Operations are performed in a way that has the same effect as if they are executed in a serialized fashion. This effectively means that if you read some data, it cannot be modified by other transactions, and vice versa - basically disallowing any concurrency between read/write and write/write. Concurrent reads are still OK.
This model is mostly natural to people don’t have a lot of background in database programming because it’ll protect them from making concurency/isolation related mistakes. The downside is that your code could easily run into deadlock if two transaction are reading/writing in parallel. Usually this gets “resolved” by a timeout (poor man’s deadlock detection), but this means the work being done is wasted and the transaction need to start over. But hey, at least it’s safe!
We’ll talk more about this deadlock in the update lock section below.
Isolation and Locks
When operating data on diffrent isolation levels, database typically implement isolation level using a combination of locks and MVCC techniques. Let’s take a look at lock first. There are usually 3 kinds of locks:
You can think of this as a read lock. Readers take read lock and only conflict with writers (who take exclusive lock).
Think of this as a writer lock. Only one writer can enter at the same time - it blocks other writers and readers for the duration of the lock.
This is a asymetric lock used to prevent a common form of deadlock.
- A take shared lock on row X, and read row X
- B take shared lock on row X, and read row X
- A try to write to row X by taking exclusive lock on row X, but blocks on shared lock from B
- B try to write to row X by taking exclusive lock on row X, but blocks on shared lock from A
Now you got yourselve a deadlock, which typically results a timeout and wasted work.
Now let’s see what happens if they take update lock:
- A take update lock on row X, and read row X
- B take update lock on row X, blocked by update lock on row X
- A take exclusive lock on row X, granted, and updates row X, release the lock
- B wake up and update lock granted, and proceed to update row X
Now you can see there are no more deadlocks and no more wasted work being done. There are still contention - that’s unavoidable in this model.

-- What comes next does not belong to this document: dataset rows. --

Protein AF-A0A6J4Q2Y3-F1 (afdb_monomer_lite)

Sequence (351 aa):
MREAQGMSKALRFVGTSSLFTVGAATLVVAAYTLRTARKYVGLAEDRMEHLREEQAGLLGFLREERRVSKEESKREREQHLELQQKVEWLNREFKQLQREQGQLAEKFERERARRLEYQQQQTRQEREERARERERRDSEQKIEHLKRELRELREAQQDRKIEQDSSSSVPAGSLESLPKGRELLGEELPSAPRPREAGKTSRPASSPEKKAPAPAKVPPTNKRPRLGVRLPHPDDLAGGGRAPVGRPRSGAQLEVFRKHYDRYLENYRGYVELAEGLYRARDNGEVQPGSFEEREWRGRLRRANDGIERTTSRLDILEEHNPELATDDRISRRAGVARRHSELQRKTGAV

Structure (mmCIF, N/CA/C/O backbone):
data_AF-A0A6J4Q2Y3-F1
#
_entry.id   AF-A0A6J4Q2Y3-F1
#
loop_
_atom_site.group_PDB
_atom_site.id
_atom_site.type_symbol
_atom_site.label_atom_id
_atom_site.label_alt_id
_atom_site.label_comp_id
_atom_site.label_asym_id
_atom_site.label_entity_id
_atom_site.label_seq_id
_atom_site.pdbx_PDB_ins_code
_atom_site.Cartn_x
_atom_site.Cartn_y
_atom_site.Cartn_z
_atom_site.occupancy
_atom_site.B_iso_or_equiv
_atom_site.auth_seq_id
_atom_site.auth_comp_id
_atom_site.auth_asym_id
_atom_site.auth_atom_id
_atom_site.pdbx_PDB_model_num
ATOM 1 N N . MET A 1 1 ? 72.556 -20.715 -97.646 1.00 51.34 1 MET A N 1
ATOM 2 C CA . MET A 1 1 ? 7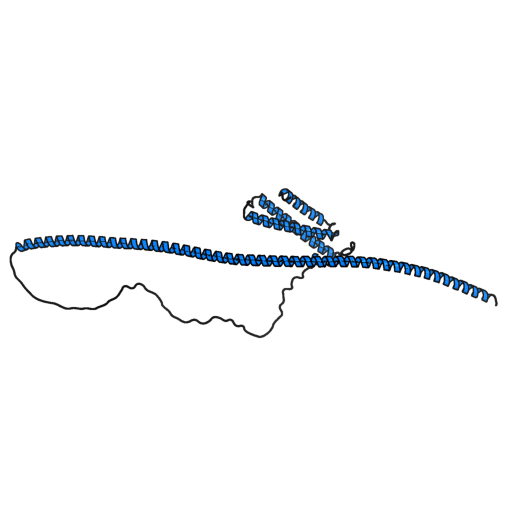2.250 -21.104 -96.245 1.00 51.34 1 MET A CA 1
ATOM 3 C C . MET A 1 1 ? 72.565 -20.033 -95.175 1.00 51.34 1 MET A C 1
ATOM 5 O O . MET A 1 1 ? 72.493 -20.354 -93.999 1.00 51.34 1 MET A O 1
ATOM 9 N N . ARG A 1 2 ? 72.846 -18.756 -95.508 1.00 53.25 2 ARG A N 1
ATOM 10 C CA . ARG A 1 2 ? 73.085 -17.691 -94.497 1.00 53.25 2 ARG A CA 1
ATOM 11 C C . ARG A 1 2 ? 71.859 -16.822 -94.155 1.00 53.25 2 ARG A C 1
ATOM 13 O O . ARG A 1 2 ? 71.889 -16.132 -93.145 1.00 53.25 2 ARG A O 1
ATOM 20 N N . GLU A 1 3 ? 70.769 -16.892 -94.919 1.00 53.56 3 GLU A N 1
ATOM 21 C CA . GLU A 1 3 ? 69.589 -16.029 -94.708 1.00 53.56 3 GLU A CA 1
ATOM 22 C C . GLU A 1 3 ? 68.627 -16.528 -93.614 1.00 53.56 3 GLU A C 1
ATOM 24 O O . GLU A 1 3 ? 68.040 -15.723 -92.896 1.00 53.56 3 GLU A O 1
ATOM 29 N N . ALA A 1 4 ? 68.544 -17.840 -93.367 1.00 54.22 4 ALA A N 1
ATOM 30 C CA . ALA A 1 4 ? 67.678 -18.395 -92.315 1.00 54.22 4 ALA A CA 1
ATOM 31 C C . ALA A 1 4 ? 68.166 -18.095 -90.876 1.00 54.22 4 ALA A C 1
ATOM 33 O O . ALA A 1 4 ? 67.412 -18.215 -89.909 1.00 54.22 4 ALA A O 1
ATOM 34 N N . GLN A 1 5 ? 69.425 -17.672 -90.709 1.00 54.25 5 GLN A N 1
ATOM 35 C CA . GLN A 1 5 ? 70.026 -17.413 -89.396 1.00 54.25 5 GLN A CA 1
ATOM 36 C C . GLN A 1 5 ? 69.805 -15.968 -88.899 1.00 54.25 5 GLN A C 1
ATOM 38 O O . GLN A 1 5 ? 69.965 -15.698 -87.708 1.00 54.25 5 GLN A O 1
ATOM 43 N N . GLY A 1 6 ? 69.405 -15.043 -89.783 1.00 58.28 6 GLY A N 1
ATOM 44 C CA . GLY A 1 6 ? 69.096 -13.651 -89.429 1.00 58.28 6 GLY A CA 1
ATOM 45 C C . GLY A 1 6 ? 67.725 -13.485 -88.762 1.00 58.28 6 GLY A C 1
ATOM 46 O O . GLY A 1 6 ? 67.609 -12.810 -87.739 1.00 58.28 6 GLY A O 1
ATOM 47 N N . MET A 1 7 ? 66.695 -14.168 -89.274 1.00 58.19 7 MET A N 1
ATOM 48 C CA . MET A 1 7 ? 65.319 -14.036 -88.763 1.00 58.19 7 MET A CA 1
ATOM 49 C C . MET A 1 7 ? 65.138 -14.626 -87.353 1.00 58.19 7 MET A C 1
ATOM 51 O O . MET A 1 7 ? 64.383 -14.085 -86.548 1.00 58.19 7 MET A O 1
ATOM 55 N N . SER A 1 8 ? 65.886 -15.675 -86.994 1.00 57.44 8 SER A N 1
ATOM 56 C CA . SER A 1 8 ? 65.811 -16.291 -85.658 1.00 57.44 8 SER A CA 1
ATOM 57 C C . SER A 1 8 ? 66.433 -15.435 -84.542 1.00 57.44 8 SER A C 1
ATOM 59 O O . SER A 1 8 ? 66.017 -15.542 -83.387 1.00 57.44 8 SER A O 1
ATOM 61 N N . LYS A 1 9 ? 67.382 -14.541 -84.861 1.00 57.28 9 LYS A N 1
ATOM 62 C CA . LYS A 1 9 ? 67.942 -13.574 -83.898 1.00 57.28 9 LYS A CA 1
ATOM 63 C C . LYS A 1 9 ? 67.012 -12.381 -83.663 1.00 57.28 9 LYS A C 1
ATOM 65 O O . LYS A 1 9 ? 66.876 -11.952 -82.519 1.00 57.28 9 LYS A O 1
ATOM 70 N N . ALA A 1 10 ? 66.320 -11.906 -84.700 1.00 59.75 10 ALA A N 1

Also, note that update lock allows concurrent readers - so it’s better than if you take exclusive lock for reads upfront.
|Model||Read||Write||Risk||Performance under high concurrency **|
|Read committed||Take shared lock and release once read completes||Write take exclusive lock and release once write completes||Non-repeatable reads, Read skew||Read/Read: Good, Read/Write: Good, Write/Write: Good|
|Repeatable-read||Takes shared lock until end of transaction||Write takes exclusive lock and release once write completes||Phantoms / Write Skew||Read/Read: Good, Read/Write: Poor, Write/Write: OK|
|Snapshot||No lock||Takes exclusive lock and release once write completes||Reading stale (but consistent) data, Phantoms / Write Skew||Read/Read: Good, Read/Write: Good, Write/Write: Poor|
|Serializable (Two phase Locking)||Take shared lock until end of transaction||Take exclusive lock until end of transaction||Deadlock||Read/Read: Good, Read/Write: Poor, Write/Write: Poor|
|Serializable snapshot (Optimisitic)||No lock||No lock||Reading stale (but consistent) data, lot of aborts under high-contention||Read/Read: Good, Read/Write: Poor, Write/Write: Poor|
** Those description for performance is only a simplification for illustration purpose only - performance is a complicated topic.